The taste of hosannas is still on my lips,
the smell of the palms as they patter against
the cloudless blue sky of Jerusalem’s day
when David’s own scion comes riding a colt
and prophesy seems to arrive as we hoped …
As we prepare for the most solemn week in the Christian calendar, the first section of David Hirt’s poem, Palm Sunday, helps us once again to recall that Holy Week begins with a note of triumph and of hope. Jesus is hailed as the Messiah, God’s anointed one. He is in the line of the great King David (‘David’s own scion’) and is eagerly expected to deliver the Jewish people from foreign bondage, ushering in a new golden age. But it does not take long for matters to take a much darker turn. Less than a week later Jesus is put on trial for his life, condemned, and crucified. He is not the Messiah the crowd had hoped for.

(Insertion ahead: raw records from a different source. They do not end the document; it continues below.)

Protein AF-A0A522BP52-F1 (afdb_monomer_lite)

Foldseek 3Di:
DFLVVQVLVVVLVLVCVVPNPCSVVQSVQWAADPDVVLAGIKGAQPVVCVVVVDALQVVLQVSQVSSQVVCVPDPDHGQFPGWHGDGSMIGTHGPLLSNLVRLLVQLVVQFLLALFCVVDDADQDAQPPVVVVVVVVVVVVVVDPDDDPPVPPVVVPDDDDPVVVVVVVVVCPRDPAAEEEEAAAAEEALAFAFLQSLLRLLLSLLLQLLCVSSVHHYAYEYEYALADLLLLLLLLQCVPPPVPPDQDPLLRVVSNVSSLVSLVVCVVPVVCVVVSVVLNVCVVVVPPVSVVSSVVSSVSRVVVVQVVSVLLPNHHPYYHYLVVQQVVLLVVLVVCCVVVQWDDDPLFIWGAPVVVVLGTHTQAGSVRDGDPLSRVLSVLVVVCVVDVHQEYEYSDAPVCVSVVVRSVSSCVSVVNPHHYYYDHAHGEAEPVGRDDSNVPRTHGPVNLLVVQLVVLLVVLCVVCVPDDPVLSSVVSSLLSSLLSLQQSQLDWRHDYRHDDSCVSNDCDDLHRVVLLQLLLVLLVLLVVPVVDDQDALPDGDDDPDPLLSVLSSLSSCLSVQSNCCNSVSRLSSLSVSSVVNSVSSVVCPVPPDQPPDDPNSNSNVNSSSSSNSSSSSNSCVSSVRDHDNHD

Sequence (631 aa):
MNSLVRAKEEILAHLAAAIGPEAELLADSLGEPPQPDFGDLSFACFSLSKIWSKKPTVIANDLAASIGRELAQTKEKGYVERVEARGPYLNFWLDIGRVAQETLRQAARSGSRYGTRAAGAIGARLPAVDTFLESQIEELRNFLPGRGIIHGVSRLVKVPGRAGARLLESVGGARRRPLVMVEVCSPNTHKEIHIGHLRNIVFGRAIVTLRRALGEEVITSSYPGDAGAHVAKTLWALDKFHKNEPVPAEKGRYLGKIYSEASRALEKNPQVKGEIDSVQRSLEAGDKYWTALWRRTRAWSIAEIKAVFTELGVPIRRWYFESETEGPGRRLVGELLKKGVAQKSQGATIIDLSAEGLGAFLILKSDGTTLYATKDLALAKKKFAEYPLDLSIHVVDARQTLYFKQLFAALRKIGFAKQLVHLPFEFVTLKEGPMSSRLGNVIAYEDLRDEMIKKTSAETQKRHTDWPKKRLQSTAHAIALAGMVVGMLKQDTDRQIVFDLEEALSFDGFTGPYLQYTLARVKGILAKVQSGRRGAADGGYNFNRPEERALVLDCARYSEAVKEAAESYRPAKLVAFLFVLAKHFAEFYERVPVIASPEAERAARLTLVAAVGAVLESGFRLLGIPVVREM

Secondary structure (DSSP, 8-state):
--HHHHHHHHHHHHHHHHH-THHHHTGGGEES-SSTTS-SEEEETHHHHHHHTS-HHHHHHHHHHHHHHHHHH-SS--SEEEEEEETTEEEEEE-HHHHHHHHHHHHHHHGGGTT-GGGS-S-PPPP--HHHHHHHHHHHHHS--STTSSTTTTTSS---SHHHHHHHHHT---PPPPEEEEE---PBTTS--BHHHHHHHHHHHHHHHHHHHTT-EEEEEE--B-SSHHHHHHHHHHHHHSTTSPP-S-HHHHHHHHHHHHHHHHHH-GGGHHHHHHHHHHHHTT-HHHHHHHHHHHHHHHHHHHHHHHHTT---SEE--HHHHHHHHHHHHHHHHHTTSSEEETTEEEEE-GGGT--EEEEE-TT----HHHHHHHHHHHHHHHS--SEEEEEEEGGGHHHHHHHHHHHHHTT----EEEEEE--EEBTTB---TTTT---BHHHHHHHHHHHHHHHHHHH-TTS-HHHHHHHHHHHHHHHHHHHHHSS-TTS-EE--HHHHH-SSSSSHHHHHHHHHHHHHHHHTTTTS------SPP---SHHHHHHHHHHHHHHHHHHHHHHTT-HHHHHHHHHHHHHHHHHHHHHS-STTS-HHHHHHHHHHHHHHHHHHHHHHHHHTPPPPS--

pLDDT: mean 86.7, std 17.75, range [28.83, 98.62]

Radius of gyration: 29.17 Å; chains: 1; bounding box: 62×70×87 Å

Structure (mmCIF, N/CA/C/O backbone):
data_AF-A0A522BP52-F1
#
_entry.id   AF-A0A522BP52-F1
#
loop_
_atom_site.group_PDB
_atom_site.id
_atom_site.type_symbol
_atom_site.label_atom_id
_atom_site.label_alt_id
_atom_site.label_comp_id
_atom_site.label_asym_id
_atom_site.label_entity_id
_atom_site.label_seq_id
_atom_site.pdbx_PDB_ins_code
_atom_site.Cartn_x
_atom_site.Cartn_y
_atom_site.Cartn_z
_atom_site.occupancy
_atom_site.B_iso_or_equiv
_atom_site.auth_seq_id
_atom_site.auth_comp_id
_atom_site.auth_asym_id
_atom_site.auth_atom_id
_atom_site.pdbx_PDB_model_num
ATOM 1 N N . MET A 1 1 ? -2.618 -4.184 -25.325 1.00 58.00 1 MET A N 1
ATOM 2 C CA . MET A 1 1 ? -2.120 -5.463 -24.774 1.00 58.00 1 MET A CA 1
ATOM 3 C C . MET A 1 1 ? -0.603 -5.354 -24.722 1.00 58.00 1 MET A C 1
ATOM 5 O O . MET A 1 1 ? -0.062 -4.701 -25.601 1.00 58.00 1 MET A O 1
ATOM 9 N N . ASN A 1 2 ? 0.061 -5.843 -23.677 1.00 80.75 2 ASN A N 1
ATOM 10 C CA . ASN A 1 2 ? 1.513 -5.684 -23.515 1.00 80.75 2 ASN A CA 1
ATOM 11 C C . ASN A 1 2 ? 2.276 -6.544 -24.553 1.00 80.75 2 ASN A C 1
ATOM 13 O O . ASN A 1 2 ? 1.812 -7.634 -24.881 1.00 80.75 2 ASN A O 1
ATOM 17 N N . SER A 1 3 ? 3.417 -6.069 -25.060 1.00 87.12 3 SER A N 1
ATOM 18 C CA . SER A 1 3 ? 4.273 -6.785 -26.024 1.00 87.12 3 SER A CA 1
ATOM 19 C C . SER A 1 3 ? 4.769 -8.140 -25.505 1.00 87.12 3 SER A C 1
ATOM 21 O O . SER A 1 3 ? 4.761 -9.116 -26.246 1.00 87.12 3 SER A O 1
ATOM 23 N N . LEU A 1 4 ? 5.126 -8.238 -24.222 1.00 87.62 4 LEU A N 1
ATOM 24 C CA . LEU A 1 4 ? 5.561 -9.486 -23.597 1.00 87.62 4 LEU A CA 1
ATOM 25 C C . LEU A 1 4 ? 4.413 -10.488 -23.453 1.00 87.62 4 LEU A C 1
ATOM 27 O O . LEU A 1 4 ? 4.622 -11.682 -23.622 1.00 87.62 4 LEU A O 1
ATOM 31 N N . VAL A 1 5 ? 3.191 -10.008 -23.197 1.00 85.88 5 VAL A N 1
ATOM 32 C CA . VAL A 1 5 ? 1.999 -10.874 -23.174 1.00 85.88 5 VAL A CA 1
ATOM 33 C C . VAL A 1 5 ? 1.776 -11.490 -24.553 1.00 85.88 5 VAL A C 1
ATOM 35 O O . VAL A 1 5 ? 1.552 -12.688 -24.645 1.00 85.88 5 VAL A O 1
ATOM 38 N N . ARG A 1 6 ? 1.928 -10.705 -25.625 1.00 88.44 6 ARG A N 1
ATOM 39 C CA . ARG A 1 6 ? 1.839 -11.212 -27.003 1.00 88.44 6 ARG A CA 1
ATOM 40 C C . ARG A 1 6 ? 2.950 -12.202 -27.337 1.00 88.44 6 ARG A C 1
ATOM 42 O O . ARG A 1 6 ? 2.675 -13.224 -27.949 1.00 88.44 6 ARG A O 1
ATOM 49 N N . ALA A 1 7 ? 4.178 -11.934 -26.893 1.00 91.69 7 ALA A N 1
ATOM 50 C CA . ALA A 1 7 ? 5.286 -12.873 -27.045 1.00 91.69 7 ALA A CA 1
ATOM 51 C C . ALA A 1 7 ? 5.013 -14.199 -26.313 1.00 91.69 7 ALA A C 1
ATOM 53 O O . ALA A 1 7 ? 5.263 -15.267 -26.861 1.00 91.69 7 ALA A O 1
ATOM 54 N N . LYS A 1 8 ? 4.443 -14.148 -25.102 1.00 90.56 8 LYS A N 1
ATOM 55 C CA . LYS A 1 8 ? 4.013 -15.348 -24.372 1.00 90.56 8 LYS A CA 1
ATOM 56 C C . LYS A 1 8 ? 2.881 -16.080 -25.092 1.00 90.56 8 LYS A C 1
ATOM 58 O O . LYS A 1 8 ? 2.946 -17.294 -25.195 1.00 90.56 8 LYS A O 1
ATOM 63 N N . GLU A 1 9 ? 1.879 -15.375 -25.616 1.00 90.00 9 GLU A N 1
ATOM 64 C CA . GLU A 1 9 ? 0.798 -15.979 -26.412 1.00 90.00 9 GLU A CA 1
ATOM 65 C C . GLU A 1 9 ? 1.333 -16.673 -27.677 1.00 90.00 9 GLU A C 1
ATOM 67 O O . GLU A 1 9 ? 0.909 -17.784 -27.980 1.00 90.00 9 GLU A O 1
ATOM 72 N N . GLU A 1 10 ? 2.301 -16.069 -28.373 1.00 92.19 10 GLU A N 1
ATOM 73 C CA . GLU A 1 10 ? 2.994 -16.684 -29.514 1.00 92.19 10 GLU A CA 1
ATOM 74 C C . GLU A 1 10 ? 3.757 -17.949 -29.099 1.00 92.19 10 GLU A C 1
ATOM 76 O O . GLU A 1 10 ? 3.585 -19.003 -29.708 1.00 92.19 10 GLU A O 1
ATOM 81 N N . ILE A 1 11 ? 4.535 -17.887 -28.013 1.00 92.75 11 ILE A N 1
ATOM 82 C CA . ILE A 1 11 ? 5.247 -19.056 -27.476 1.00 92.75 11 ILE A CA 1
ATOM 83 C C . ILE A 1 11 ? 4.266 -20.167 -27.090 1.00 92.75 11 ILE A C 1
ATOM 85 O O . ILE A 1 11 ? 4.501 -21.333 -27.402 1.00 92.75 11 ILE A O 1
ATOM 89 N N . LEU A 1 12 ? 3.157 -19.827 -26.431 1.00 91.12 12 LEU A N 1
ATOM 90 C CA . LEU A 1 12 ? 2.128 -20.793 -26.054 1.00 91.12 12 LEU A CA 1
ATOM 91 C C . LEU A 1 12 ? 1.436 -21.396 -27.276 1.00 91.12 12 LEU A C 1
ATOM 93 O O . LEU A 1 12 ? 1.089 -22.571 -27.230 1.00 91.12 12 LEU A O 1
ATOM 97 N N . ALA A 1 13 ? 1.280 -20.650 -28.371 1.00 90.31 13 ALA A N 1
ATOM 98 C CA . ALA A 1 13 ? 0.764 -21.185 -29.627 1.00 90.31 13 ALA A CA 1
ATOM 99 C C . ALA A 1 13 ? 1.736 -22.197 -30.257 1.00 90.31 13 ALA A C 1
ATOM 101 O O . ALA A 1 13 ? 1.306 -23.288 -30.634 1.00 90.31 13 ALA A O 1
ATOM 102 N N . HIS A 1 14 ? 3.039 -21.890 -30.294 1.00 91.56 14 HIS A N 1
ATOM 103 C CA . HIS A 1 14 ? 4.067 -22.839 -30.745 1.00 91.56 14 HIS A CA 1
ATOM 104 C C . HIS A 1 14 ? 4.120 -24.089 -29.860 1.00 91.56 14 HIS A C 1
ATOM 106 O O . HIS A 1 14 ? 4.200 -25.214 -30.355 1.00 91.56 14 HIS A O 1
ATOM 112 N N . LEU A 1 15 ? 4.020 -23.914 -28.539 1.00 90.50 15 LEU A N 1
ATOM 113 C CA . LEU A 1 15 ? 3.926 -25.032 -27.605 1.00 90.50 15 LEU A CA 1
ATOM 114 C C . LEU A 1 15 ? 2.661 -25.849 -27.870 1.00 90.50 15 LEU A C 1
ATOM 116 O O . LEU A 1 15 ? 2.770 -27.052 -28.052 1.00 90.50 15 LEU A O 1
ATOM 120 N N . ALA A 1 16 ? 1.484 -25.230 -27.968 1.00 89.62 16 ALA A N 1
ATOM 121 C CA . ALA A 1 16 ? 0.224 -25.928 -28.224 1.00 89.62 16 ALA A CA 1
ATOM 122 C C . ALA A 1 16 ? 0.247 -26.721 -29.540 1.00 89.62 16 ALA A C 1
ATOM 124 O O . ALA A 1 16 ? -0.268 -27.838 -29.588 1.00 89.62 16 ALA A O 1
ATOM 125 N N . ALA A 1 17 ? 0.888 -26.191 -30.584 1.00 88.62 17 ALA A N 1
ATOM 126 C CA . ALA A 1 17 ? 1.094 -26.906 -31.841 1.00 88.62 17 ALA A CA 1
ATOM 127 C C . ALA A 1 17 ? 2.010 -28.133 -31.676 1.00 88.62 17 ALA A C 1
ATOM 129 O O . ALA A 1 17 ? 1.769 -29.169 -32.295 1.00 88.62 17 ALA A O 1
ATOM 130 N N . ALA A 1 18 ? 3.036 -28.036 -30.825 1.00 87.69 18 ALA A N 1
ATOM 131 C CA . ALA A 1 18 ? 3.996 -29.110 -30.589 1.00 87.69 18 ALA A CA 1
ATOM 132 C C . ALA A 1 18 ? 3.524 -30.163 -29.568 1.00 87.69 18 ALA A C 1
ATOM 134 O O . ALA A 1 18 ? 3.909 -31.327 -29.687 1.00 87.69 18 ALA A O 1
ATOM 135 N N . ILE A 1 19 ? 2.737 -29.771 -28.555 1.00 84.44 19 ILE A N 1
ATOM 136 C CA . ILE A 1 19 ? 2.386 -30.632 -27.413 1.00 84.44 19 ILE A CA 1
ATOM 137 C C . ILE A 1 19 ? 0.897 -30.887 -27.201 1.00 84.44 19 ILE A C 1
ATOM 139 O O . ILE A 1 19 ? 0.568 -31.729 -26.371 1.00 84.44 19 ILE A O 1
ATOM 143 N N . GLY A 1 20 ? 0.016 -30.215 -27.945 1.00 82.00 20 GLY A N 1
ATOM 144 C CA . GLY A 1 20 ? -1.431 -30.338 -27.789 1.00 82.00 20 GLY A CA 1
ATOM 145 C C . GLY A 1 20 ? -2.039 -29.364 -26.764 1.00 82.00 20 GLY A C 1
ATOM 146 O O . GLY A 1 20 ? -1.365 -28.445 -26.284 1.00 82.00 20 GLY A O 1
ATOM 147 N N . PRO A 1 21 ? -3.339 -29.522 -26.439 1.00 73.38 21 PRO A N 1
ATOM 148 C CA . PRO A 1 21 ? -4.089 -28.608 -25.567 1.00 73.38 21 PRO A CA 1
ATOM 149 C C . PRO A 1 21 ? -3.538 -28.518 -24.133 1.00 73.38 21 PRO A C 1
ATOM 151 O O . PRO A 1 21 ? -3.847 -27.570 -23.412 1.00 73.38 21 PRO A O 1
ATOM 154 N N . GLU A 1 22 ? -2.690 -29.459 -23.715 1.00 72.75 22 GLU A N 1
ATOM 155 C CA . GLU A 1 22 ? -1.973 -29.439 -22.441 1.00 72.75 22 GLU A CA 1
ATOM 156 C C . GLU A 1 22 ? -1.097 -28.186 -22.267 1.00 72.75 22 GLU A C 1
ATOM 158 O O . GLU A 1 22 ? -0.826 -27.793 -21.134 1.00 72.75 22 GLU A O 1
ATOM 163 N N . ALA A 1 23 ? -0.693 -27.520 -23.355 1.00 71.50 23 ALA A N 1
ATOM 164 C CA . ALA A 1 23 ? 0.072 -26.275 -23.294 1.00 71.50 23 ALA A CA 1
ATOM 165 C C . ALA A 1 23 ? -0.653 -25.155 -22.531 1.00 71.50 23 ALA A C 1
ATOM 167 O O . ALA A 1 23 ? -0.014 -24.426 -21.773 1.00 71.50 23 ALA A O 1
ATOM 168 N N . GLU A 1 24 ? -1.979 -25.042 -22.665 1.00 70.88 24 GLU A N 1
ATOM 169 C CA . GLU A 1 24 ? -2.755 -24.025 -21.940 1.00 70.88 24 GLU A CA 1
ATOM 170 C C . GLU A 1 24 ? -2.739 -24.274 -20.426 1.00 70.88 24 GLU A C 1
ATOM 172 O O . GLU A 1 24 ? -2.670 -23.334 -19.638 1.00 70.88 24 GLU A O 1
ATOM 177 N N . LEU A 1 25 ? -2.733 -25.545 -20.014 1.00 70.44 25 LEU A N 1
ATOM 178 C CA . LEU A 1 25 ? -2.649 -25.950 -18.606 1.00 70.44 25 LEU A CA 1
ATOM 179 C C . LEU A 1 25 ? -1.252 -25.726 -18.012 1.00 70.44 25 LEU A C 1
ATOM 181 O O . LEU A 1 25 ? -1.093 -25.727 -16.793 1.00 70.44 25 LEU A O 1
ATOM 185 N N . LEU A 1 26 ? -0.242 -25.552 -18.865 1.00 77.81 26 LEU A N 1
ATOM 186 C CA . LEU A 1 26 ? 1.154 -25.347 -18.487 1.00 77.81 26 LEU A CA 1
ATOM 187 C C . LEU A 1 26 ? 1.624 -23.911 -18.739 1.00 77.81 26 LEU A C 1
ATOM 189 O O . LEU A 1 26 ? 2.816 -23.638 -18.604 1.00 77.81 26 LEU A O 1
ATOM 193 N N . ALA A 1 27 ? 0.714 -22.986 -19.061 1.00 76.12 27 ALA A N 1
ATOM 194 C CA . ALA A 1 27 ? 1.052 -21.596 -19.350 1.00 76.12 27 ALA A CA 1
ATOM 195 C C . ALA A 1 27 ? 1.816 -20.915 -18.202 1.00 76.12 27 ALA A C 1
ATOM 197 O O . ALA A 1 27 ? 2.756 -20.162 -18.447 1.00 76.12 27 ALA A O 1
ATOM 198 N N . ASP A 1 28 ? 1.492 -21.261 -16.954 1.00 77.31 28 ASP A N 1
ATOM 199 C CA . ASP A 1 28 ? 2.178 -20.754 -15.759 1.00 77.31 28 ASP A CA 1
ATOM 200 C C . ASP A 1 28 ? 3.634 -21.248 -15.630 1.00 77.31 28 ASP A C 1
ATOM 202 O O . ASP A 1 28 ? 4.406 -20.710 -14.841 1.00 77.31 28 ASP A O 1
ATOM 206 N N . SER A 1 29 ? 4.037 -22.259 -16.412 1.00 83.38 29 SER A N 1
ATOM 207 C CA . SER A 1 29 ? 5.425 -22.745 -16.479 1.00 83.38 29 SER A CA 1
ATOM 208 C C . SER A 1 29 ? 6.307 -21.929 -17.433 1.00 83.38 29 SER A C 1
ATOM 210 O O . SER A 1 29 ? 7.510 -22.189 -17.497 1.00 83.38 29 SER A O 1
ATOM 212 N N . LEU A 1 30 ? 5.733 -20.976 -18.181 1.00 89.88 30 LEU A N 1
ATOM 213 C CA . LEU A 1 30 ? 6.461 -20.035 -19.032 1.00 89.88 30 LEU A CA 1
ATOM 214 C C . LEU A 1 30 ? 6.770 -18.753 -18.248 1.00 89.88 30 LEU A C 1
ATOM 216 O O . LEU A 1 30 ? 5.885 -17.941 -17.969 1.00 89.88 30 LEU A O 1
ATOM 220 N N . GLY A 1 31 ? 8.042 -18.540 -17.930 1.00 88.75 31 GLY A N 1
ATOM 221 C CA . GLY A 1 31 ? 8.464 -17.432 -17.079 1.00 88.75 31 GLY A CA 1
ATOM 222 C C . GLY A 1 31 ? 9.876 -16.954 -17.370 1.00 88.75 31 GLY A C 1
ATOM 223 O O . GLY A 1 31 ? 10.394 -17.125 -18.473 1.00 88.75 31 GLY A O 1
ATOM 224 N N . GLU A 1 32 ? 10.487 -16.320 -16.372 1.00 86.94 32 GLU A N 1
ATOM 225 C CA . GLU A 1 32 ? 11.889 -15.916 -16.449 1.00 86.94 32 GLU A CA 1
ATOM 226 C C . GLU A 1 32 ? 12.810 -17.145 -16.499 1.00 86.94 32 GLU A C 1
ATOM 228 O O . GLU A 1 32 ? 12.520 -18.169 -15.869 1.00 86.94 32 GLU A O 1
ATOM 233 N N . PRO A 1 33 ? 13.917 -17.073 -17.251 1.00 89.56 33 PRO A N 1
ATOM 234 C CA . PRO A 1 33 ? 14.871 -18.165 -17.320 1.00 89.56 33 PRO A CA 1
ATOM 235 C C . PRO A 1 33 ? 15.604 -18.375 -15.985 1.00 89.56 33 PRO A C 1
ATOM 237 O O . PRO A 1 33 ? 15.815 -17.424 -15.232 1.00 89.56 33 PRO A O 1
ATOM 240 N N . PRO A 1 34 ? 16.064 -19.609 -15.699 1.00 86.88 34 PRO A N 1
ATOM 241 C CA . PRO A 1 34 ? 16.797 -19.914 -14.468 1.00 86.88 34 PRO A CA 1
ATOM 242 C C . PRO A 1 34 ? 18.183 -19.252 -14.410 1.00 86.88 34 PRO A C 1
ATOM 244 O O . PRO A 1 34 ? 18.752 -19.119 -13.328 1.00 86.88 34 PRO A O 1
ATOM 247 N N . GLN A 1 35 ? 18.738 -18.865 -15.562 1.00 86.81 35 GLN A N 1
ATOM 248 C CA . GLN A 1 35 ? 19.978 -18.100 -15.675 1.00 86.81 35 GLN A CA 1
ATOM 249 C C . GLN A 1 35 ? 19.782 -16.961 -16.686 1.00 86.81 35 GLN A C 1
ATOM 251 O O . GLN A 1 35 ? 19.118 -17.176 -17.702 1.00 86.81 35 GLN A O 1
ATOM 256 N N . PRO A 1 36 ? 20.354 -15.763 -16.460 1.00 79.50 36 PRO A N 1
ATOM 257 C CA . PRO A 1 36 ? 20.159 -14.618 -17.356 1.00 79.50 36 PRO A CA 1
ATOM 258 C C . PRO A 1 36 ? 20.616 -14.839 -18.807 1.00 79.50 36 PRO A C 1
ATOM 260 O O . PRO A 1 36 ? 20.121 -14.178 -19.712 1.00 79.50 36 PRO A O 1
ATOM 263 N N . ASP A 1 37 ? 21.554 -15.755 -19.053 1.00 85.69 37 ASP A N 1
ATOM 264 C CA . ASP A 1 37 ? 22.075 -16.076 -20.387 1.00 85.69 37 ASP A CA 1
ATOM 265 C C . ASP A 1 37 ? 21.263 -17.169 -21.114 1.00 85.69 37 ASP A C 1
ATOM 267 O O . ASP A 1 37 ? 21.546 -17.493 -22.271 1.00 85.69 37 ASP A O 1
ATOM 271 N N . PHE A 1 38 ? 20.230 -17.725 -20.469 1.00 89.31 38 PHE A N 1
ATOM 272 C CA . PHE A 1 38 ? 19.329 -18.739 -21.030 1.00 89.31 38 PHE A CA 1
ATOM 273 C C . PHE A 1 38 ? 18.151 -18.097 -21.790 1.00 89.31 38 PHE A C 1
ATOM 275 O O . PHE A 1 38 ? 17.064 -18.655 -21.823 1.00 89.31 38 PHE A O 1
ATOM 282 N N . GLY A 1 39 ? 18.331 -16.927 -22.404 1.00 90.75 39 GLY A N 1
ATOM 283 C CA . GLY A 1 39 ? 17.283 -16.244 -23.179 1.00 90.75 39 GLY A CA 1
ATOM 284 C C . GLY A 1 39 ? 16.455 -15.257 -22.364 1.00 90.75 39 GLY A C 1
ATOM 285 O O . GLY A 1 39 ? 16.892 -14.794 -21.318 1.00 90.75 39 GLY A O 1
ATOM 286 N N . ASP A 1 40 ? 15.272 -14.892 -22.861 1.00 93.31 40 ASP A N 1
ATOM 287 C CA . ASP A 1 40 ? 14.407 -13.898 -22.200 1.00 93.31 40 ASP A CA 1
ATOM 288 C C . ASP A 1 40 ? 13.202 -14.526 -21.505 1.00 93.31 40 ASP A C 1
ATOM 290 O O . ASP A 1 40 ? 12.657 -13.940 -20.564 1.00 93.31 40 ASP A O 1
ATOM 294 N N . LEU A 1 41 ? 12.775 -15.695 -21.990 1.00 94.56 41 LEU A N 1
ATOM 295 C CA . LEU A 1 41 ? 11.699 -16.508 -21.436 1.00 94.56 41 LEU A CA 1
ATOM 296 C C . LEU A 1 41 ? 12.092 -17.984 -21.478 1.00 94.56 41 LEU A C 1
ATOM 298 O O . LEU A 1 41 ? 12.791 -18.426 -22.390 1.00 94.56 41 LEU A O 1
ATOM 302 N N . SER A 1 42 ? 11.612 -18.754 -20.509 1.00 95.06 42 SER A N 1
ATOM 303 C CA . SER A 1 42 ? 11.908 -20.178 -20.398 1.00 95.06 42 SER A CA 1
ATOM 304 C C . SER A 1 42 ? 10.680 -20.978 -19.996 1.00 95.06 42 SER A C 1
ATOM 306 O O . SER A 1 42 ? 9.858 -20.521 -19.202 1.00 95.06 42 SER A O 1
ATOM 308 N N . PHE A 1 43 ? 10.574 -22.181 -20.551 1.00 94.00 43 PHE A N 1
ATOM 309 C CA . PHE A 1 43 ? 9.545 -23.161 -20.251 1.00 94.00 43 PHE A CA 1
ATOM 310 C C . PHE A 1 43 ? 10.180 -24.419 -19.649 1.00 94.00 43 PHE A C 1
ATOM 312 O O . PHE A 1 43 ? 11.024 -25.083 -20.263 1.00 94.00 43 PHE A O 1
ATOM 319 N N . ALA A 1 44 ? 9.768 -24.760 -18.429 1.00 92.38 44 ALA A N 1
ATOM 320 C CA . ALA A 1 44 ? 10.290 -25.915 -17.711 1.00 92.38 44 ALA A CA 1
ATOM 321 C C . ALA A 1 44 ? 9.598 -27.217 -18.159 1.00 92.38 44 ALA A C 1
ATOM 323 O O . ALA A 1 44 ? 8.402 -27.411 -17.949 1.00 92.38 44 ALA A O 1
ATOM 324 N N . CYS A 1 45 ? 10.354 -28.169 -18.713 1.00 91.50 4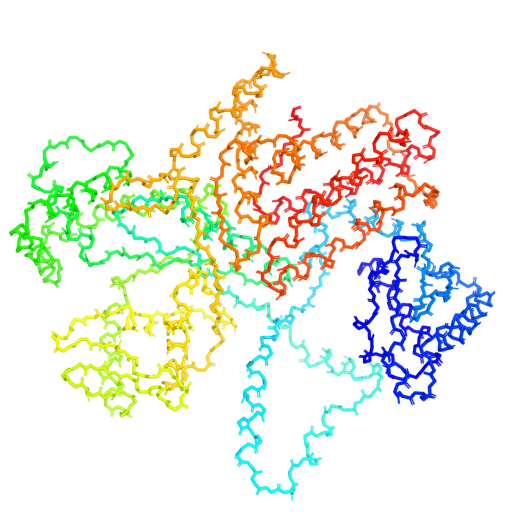5 CYS A N 1
ATOM 325 C CA . CYS A 1 45 ? 9.789 -29.389 -19.307 1.00 91.50 45 CYS A CA 1
ATOM 326 C C . CYS A 1 45 ? 9.488 -30.515 -18.290 1.00 91.50 45 CYS A C 1
ATOM 328 O O . CYS A 1 45 ? 9.155 -31.635 -18.682 1.00 91.50 45 CYS A O 1
ATOM 330 N N . PHE A 1 46 ? 9.601 -30.264 -16.979 1.00 90.38 46 PHE A N 1
ATOM 331 C CA . PHE A 1 46 ? 9.400 -31.290 -15.942 1.00 90.38 46 PHE A CA 1
ATOM 332 C C . PHE A 1 46 ? 7.977 -31.850 -15.927 1.00 90.38 46 PHE A C 1
ATOM 334 O O . PHE A 1 46 ? 7.796 -33.063 -15.805 1.00 90.38 46 PHE A O 1
ATOM 341 N N . SER A 1 47 ? 6.975 -30.985 -16.092 1.00 85.44 47 SER A N 1
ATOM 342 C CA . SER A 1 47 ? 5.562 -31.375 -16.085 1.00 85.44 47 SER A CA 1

Holy Week is shot through with reversals: an enthusiastic crowd becomes a vengeful mob; one of Jesus’s inner circle of disciples denies any knowledge of him; Jesus, who has been greeted as a king, is condemned just days later to a criminal’s death; a thief who recognises his sinfulness is assured by Jesus of his place in Paradise. And at the heart of all the tumultuous events of Holy Week is the one whose power is made perfect in weakness: the Messiah whose cruel death will bring to birth new life, the Messiah we have – now and for all eternity.